Introduction

Organismes nuisibles qui affectent les cultures, la sylviculture et les écosystèmes à travers le monde

Depuis leur domestication, il y a environ 10 000 ans, les cultures ont toujours été menacées par une multitude d’organismes nuisibles provoquant des pertes de rendement et, dans de nombreux cas, des épisodes de famine et des troubles sociaux. Les organismes nuisibles détruisent en moyenne entre 10 et 28 pour cent de la production végétale à travers le monde (Savary et al., 2019). Il existe aussi des pertes post-récolte, dont les pays en développement sont les premiers à en pâtir. Outre les pertes, la présence de mycotoxines (toxines produites par des champignons) dans les denrées alimentaires et les aliments pour animaux d’élevage constitue potentiellement une grave menace pour la santé humaine et animale (Magan, Medina et Aldred, 2011; Van Der Fels-Klerx, Liu et Battilani, 2016).

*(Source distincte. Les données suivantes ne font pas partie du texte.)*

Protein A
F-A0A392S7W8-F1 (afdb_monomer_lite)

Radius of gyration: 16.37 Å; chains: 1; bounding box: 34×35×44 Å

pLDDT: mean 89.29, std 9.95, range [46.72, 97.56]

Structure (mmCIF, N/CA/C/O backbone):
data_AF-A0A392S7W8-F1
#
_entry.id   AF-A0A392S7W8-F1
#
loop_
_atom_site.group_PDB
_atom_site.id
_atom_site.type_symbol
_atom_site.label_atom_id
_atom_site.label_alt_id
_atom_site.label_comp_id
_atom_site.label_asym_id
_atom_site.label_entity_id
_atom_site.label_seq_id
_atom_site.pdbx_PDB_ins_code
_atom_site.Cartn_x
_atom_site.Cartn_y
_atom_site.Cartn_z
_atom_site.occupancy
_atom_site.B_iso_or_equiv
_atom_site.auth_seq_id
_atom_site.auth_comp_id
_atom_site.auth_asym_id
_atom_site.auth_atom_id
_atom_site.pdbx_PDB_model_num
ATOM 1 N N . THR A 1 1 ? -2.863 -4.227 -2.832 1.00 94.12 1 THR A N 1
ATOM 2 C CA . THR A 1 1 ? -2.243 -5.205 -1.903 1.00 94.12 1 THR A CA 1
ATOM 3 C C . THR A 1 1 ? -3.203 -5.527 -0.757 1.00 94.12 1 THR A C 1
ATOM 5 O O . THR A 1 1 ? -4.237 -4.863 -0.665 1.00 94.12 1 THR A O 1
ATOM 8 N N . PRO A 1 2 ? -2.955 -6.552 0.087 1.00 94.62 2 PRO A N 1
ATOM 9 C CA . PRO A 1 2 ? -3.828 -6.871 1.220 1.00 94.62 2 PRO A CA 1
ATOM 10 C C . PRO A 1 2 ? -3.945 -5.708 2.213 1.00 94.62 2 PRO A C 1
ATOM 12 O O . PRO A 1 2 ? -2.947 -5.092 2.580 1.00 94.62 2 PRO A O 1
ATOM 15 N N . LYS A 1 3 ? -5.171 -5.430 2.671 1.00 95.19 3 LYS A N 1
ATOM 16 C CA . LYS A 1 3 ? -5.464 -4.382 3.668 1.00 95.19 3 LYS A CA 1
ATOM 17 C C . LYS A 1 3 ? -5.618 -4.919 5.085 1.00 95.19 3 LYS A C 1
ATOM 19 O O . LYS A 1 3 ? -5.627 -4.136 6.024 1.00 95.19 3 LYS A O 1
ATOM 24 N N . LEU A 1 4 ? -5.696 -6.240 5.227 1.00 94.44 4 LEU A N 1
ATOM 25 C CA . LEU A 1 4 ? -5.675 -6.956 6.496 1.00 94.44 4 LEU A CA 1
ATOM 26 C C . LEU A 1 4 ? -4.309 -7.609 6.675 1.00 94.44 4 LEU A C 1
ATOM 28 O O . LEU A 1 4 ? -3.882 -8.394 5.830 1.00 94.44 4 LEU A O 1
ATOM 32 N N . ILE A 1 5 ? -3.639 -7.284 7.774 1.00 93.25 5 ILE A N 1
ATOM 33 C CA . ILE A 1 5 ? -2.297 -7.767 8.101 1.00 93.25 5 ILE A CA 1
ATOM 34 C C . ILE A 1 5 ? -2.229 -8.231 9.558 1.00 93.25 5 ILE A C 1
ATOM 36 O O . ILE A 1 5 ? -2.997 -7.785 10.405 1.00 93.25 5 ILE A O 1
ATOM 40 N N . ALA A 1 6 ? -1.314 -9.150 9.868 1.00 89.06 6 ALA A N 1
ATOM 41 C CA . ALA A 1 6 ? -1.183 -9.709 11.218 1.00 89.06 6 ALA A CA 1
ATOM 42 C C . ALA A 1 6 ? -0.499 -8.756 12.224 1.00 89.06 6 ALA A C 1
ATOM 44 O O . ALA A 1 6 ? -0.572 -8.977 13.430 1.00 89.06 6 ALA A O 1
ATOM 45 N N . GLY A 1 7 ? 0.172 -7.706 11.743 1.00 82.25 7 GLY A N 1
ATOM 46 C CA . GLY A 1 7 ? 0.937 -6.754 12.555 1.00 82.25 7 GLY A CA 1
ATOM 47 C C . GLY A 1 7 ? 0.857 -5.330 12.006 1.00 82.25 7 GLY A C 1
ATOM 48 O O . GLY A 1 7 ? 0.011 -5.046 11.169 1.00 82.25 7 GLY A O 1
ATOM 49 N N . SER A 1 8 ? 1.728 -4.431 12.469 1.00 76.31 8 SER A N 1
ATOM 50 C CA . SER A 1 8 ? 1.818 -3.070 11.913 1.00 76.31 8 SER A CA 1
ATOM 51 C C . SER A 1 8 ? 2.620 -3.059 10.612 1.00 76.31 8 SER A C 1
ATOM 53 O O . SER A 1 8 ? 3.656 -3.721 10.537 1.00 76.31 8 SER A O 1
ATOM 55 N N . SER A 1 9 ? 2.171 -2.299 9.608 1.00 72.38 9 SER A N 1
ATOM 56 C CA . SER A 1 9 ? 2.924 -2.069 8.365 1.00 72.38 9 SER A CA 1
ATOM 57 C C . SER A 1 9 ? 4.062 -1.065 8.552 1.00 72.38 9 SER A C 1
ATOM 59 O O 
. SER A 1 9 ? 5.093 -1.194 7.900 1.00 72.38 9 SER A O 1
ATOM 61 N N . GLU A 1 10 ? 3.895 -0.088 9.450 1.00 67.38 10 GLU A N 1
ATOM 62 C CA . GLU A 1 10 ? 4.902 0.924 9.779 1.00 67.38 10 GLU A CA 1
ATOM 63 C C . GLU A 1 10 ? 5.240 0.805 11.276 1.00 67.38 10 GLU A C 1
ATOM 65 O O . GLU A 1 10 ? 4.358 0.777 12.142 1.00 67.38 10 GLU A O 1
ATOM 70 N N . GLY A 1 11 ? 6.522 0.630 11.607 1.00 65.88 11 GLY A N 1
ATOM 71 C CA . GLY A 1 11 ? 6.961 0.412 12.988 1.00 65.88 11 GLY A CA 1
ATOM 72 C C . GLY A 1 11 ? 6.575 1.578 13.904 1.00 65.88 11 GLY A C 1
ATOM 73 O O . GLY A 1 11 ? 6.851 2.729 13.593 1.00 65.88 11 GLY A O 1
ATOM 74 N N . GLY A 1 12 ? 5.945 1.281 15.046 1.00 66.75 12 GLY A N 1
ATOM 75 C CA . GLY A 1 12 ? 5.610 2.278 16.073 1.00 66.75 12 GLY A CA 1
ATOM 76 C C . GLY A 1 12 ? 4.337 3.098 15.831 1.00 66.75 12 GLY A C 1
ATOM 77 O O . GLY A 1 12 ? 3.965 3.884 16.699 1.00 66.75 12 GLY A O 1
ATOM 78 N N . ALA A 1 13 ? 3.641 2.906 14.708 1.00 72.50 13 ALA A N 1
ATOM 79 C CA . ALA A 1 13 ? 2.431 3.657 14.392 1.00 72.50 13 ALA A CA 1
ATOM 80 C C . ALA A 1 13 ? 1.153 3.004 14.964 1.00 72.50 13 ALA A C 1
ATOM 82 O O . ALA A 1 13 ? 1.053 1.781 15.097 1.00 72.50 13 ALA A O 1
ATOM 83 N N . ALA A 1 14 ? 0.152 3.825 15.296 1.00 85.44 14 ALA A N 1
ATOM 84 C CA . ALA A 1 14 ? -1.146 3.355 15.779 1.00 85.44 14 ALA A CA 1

Aujourd’hui comme hier, plusieurs exemples d’apparition de foyers d’organismes nuisibles illustrent clairement l’ampleur des dégâts causés par ce type de phénomène.

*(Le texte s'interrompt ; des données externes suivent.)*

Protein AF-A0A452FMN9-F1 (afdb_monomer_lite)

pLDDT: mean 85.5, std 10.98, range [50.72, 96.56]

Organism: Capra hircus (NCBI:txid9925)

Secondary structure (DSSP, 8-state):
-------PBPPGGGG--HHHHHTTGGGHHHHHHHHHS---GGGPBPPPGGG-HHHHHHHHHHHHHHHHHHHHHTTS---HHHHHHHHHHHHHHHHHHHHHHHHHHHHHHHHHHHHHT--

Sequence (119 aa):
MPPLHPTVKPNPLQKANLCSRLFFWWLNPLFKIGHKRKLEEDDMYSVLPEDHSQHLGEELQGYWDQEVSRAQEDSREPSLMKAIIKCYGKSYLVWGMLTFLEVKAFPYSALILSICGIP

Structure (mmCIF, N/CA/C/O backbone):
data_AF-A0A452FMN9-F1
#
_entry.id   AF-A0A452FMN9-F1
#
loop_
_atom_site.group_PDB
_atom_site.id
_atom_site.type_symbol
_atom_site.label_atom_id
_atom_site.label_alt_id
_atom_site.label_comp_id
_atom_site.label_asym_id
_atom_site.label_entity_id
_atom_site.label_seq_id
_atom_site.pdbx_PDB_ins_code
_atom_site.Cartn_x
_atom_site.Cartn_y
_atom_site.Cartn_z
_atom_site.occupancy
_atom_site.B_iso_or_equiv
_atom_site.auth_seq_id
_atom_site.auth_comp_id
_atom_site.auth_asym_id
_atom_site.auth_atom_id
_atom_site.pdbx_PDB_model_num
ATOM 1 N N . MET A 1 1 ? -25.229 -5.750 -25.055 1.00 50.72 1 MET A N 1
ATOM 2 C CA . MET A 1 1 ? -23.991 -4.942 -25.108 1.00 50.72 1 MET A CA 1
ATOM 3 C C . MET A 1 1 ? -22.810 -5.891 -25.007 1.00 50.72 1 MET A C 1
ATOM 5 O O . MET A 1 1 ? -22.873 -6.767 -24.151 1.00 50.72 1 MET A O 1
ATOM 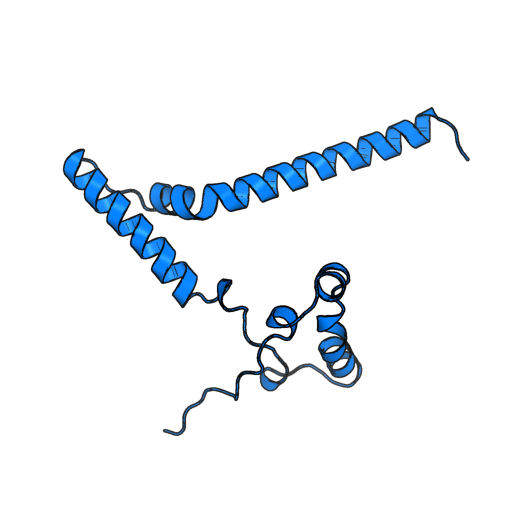9 N N . PRO A 1 2 ? -21.789 -5.782 -25.873 1.00 53.34 2 PRO A N 1
ATOM 10 C CA . PRO A 1 2 ? -20.533 -6.498 -25.670 1.00 53.34 2 PRO A CA 1
ATOM 11 C C . PRO A 1 2 ? -19.859 -5.973 -24.389 1.00 53.34 2 PRO A C 1
ATOM 13 O O . PRO A 1 2 ? -20.069 -4.805 -24.050 1.00 53.34 2 PRO A O 1
ATOM 16 N N . PRO A 1 3 ? -19.084 -6.787 -23.656 1.00 52.34 3 PRO A N 1
ATOM 17 C CA . PRO A 1 3 ? -18.376 -6.308 -22.475 1.00 52.34 3 PRO A CA 1
ATOM 18 C C . PRO A 1 3 ? -17.354 -5.236 -22.888 1.00 52.34 3 PRO A C 1
ATOM 20 O O . PRO A 1 3 ? -16.467 -5.497 -23.692 1.00 52.34 3 PRO A O 1
ATOM 23 N N . LEU A 1 4 ? -17.495 -4.026 -22.336 1.00 55.34 4 LEU A N 1
ATOM 24 C CA . LEU A 1 4 ? -16.609 -2.867 -22.542 1.00 55.34 4 LEU A CA 1
ATOM 25 C C . LEU A 1 4 ? -15.333 -2.929 -21.681 1.00 55.34 4 LEU A C 1
ATOM 27 O O . LEU A 1 4 ? -14.734 -1.899 -21.398 1.00 55.34 4 LEU A O 1
ATOM 31 N N . HIS A 1 5 ? -14.922 -4.115 -21.228 1.00 57.91 5 HIS A N 1
ATOM 32 C CA . HIS A 1 5 ? -13.666 -4.248 -20.499 1.00 57.91 5 HIS A CA 1
ATOM 33 C C . HIS A 1 5 ? -12.556 -4.646 -21.472 1.00 57.91 5 HIS A C 1
ATOM 35 O O . HIS A 1 5 ? -12.609 -5.758 -22.010 1.00 57.91 5 HIS A O 1
ATOM 41 N N . PRO A 1 6 ? -11.560 -3.775 -21.714 1.00 59.75 6 PRO A N 1
ATOM 42 C CA . PRO A 1 6 ? -10.383 -4.166 -22.469 1.00 59.75 6 PRO A CA 1
ATOM 43 C C . PRO A 1 6 ? -9.720 -5.351 -21.761 1.00 59.75 6 PRO A C 1
ATOM 45 O O . PRO A 1 6 ? -9.703 -5.439 -20.532 1.00 59.75 6 PRO A O 1
ATOM 48 N N . THR A 1 7 ? -9.214 -6.304 -22.543 1.00 59.06 7 THR A N 1
ATOM 49 C CA . THR A 1 7 ? -8.437 -7.453 -22.061 1.00 59.06 7 THR A CA 1
ATOM 50 C C . THR A 1 7 ? -7.324 -6.970 -21.134 1.00 59.06 7 THR A C 1
ATOM 52 O O . THR A 1 7 ? -6.320 -6.422 -21.588 1.00 59.06 7 THR A O 1
ATOM 55 N N . VAL A 1 8 ? -7.518 -7.149 -19.828 1.00 70.12 8 VAL A N 1
ATOM 56 C CA . VAL A 1 8 ? -6.638 -6.568 -18.817 1.00 70.12 8 VAL A CA 1
ATOM 57 C C . VAL A 1 8 ? -5.296 -7.300 -18.835 1.00 70.12 8 VAL A C 1
ATOM 59 O O . VAL A 1 8 ? -5.217 -8.496 -18.547 1.00 70.12 8 VAL A O 1
ATOM 62 N N . LYS A 1 9 ? -4.218 -6.586 -19.175 1.00 81.06 9 LYS A N 1
ATOM 63 C CA . LYS A 1 9 ? -2.860 -7.140 -19.125 1.00 81.06 9 LYS A CA 1
ATOM 64 C C . LYS A 1 9 ? -2.451 -7.324 -17.656 1.00 81.06 9 LYS A C 1
ATOM 66 O O . LYS A 1 9 ? -2.445 -6.340 -16.912 1.00 81.06 9 LYS A O 1
ATOM 71 N N . PRO A 1 10 ? -2.092 -8.542 -17.211 1.00 83.75 10 PRO A N 1
ATOM 72 C CA . PRO A 1 10 ? -1.677 -8.765 -15.831 1.00 83.75 10 PRO A CA 1
ATOM 73 C C . PRO A 1 10 ? -0.388 -7.998 -15.536 1.00 83.75 10 PRO A C 1
ATOM 75 O O . PRO A 1 10 ? 0.499 -7.902 -16.389 1.00 83.75 10 PRO A O 1
ATOM 78 N N . ASN A 1 11 ? -0.278 -7.464 -14.320 1.00 85.88 11 ASN A N 1
ATOM 79 C CA . ASN A 1 11 ? 0.890 -6.692 -13.926 1.00 85.88 11 ASN A CA 1
ATOM 80 C C . ASN A 1 11 ? 2.121 -7.612 -13.827 1.00 85.88 11 ASN A C 1
ATOM 82 O O . ASN A 1 11 ? 2.108 -8.552 -13.025 1.00 85.88 11 ASN A O 1
ATOM 86 N N . PRO A 1 12 ? 3.202 -7.367 -14.595 1.00 87.12 12 PRO A N 1
ATOM 87 C CA . PRO A 1 12 ? 4.407 -8.194 -14.540 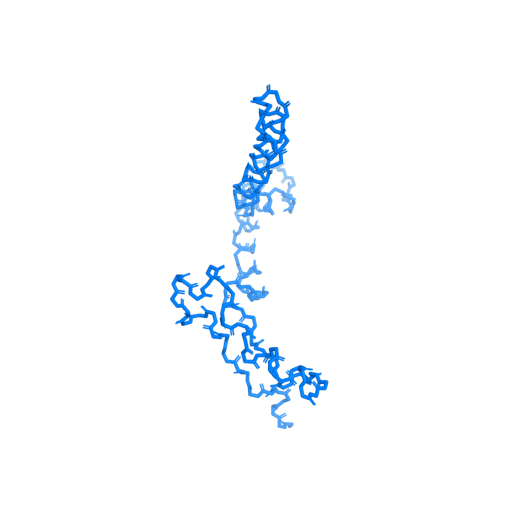1.00 87.12 12 PRO A CA 1
ATOM 88 C C . PRO A 1 12 ? 5.070 -8.174 -13.157 1.00 87.12 12 PRO A C 1
ATOM 90 O O . PRO A 1 12 ? 5.814 -9.099 -12.833 1.00 87.12 12 PRO A O 1
ATOM 93 N N . LEU A 1 13 ? 4.750 -7.184 -12.315 1.00 87.56 13 LEU A N 1
ATOM 94 C CA . LEU A 1 13 ? 5.148 -7.133 -10.913 1.00 87.56 13 LEU A CA 1
ATOM 95 C C . LEU A 1 13 ? 4.665 -8.353 -10.107 1.00 87.56 13 LEU A C 1
ATOM 97 O O . LEU A 1 13 ? 5.391 -8.802 -9.224 1.00 87.56 13 LEU A O 1
ATOM 101 N N . GLN A 1 14 ? 3.515 -8.950 -10.450 1.00 85.50 14 GLN A N 1
ATOM 102 C CA . GLN A 1 14 ? 2.999 -10.154 -9.777 1.00 85.50 14 GLN A CA 1
ATOM 103 C C . GLN A 1 14 ? 3.948 -11.356 -9.904 1.00 85.50 14 GLN A C 1
ATOM 105 O O . GLN A 1 14 ? 4.007 -12.204 -9.019 1.00 85.50 14 GLN A O 1
ATOM 110 N N . LYS A 1 15 ? 4.692 -11.444 -11.015 1.00 84.75 15 LYS A N 1
ATOM 111 C CA . LYS A 1 15 ? 5.624 -12.546 -11.313 1.00 84.75 15 LYS A CA 1
ATOM 112 C C . LYS A 1 15 ? 7.093 -12.119 -11.228 1.00 84.75 15 LYS A C 1
ATOM 114 O O . LYS A 1 15 ? 7.978 -12.890 -11.592 1.00 84.75 15 LYS A O 1
ATOM 119 N N . ALA A 1 16 ? 7.365 -10.889 -10.799 1.00 86.12 16 ALA A N 1
ATOM 120 C CA . ALA A 1 16 ? 8.710 -10.338 -10.777 1.00 86.12 16 ALA A CA 1
ATOM 121 C C . ALA A 1 16 ? 9.517 -10.874 -9.583 1.00 86.12 16 ALA A C 1
ATOM 123 O O . ALA A 1 16 ? 9.093 -10.792 -8.429 1.00 86.12 16 ALA A O 1
ATOM 124 N N . ASN A 1 17 ? 10.733 -11.355 -9.856 1.00 87.81 17 ASN A N 1
ATOM 125 C CA . ASN A 1 17 ? 11.694 -11.743 -8.820 1.00 87.81 17 ASN A CA 1
ATOM 126 C C . ASN A 1 17 ? 12.132 -10.524 -7.987 1.00 87.81 17 ASN A C 1
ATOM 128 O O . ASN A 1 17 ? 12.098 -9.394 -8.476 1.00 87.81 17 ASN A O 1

On trouve dans l’histoire deux exemples emblématiques d’insectes nuisibles envahissants ayant provoqué des dégâts économiques et sociaux. Le premier est l’insecte phylloxéra (Daktulosphaira vitifoliae), qui a envahi et détruit les vignobles européens dans la seconde moitié du XIXe siècle, et le second est le doryphore de la pomme de terre (Leptinotarsa decemlineata), qui a rapidement colonisé les parcelles de pommes de terre au XXe siècle. Ces deux organismes nuisibles sont originaires des États-Unis d’Amérique. Plus récemment, plusieurs espèces d’insectes endémiques d’Amérique du Nord, qui n’avaient jamais donné lieu à de graves infestations, sont devenues des organismes nuisibles dévastateurs pour les ressources forestières en raison de changements dans la dynamique de leurs populations. Il s’agit notamment de la mineuse du tremble (Phyllocnistis populiella), de la mineuse du saule (Micrurapteryx salicifoliella) et de Nepytia janetae, qui ont décimé des millions d’hectares de forêts de trembles, de saules et de sapins épicéas depuis le début des années 1990 (Bebber, Ramotowski et Gurr, 2013). D’autres espèces endémiques sont elles aussi devenues des organismes nuisibles, notamment le dendroctone méridional du pin et le dendroctone du pin argenté (Dendroctonus ponderosae et Dendroctonus frontalis, respectivement) ainsi que le dendroctone rouge du pin (Dendroctonus rufipennis), qui ont récemment étendu leurs aires de répartition et infesté des pins et des épicéas, des arbres qui revêtent une importance sur le plan commercial (Anderegg, Kane et Anderegg, 2013; Bebber, Ramotowski et Gurr, 2013).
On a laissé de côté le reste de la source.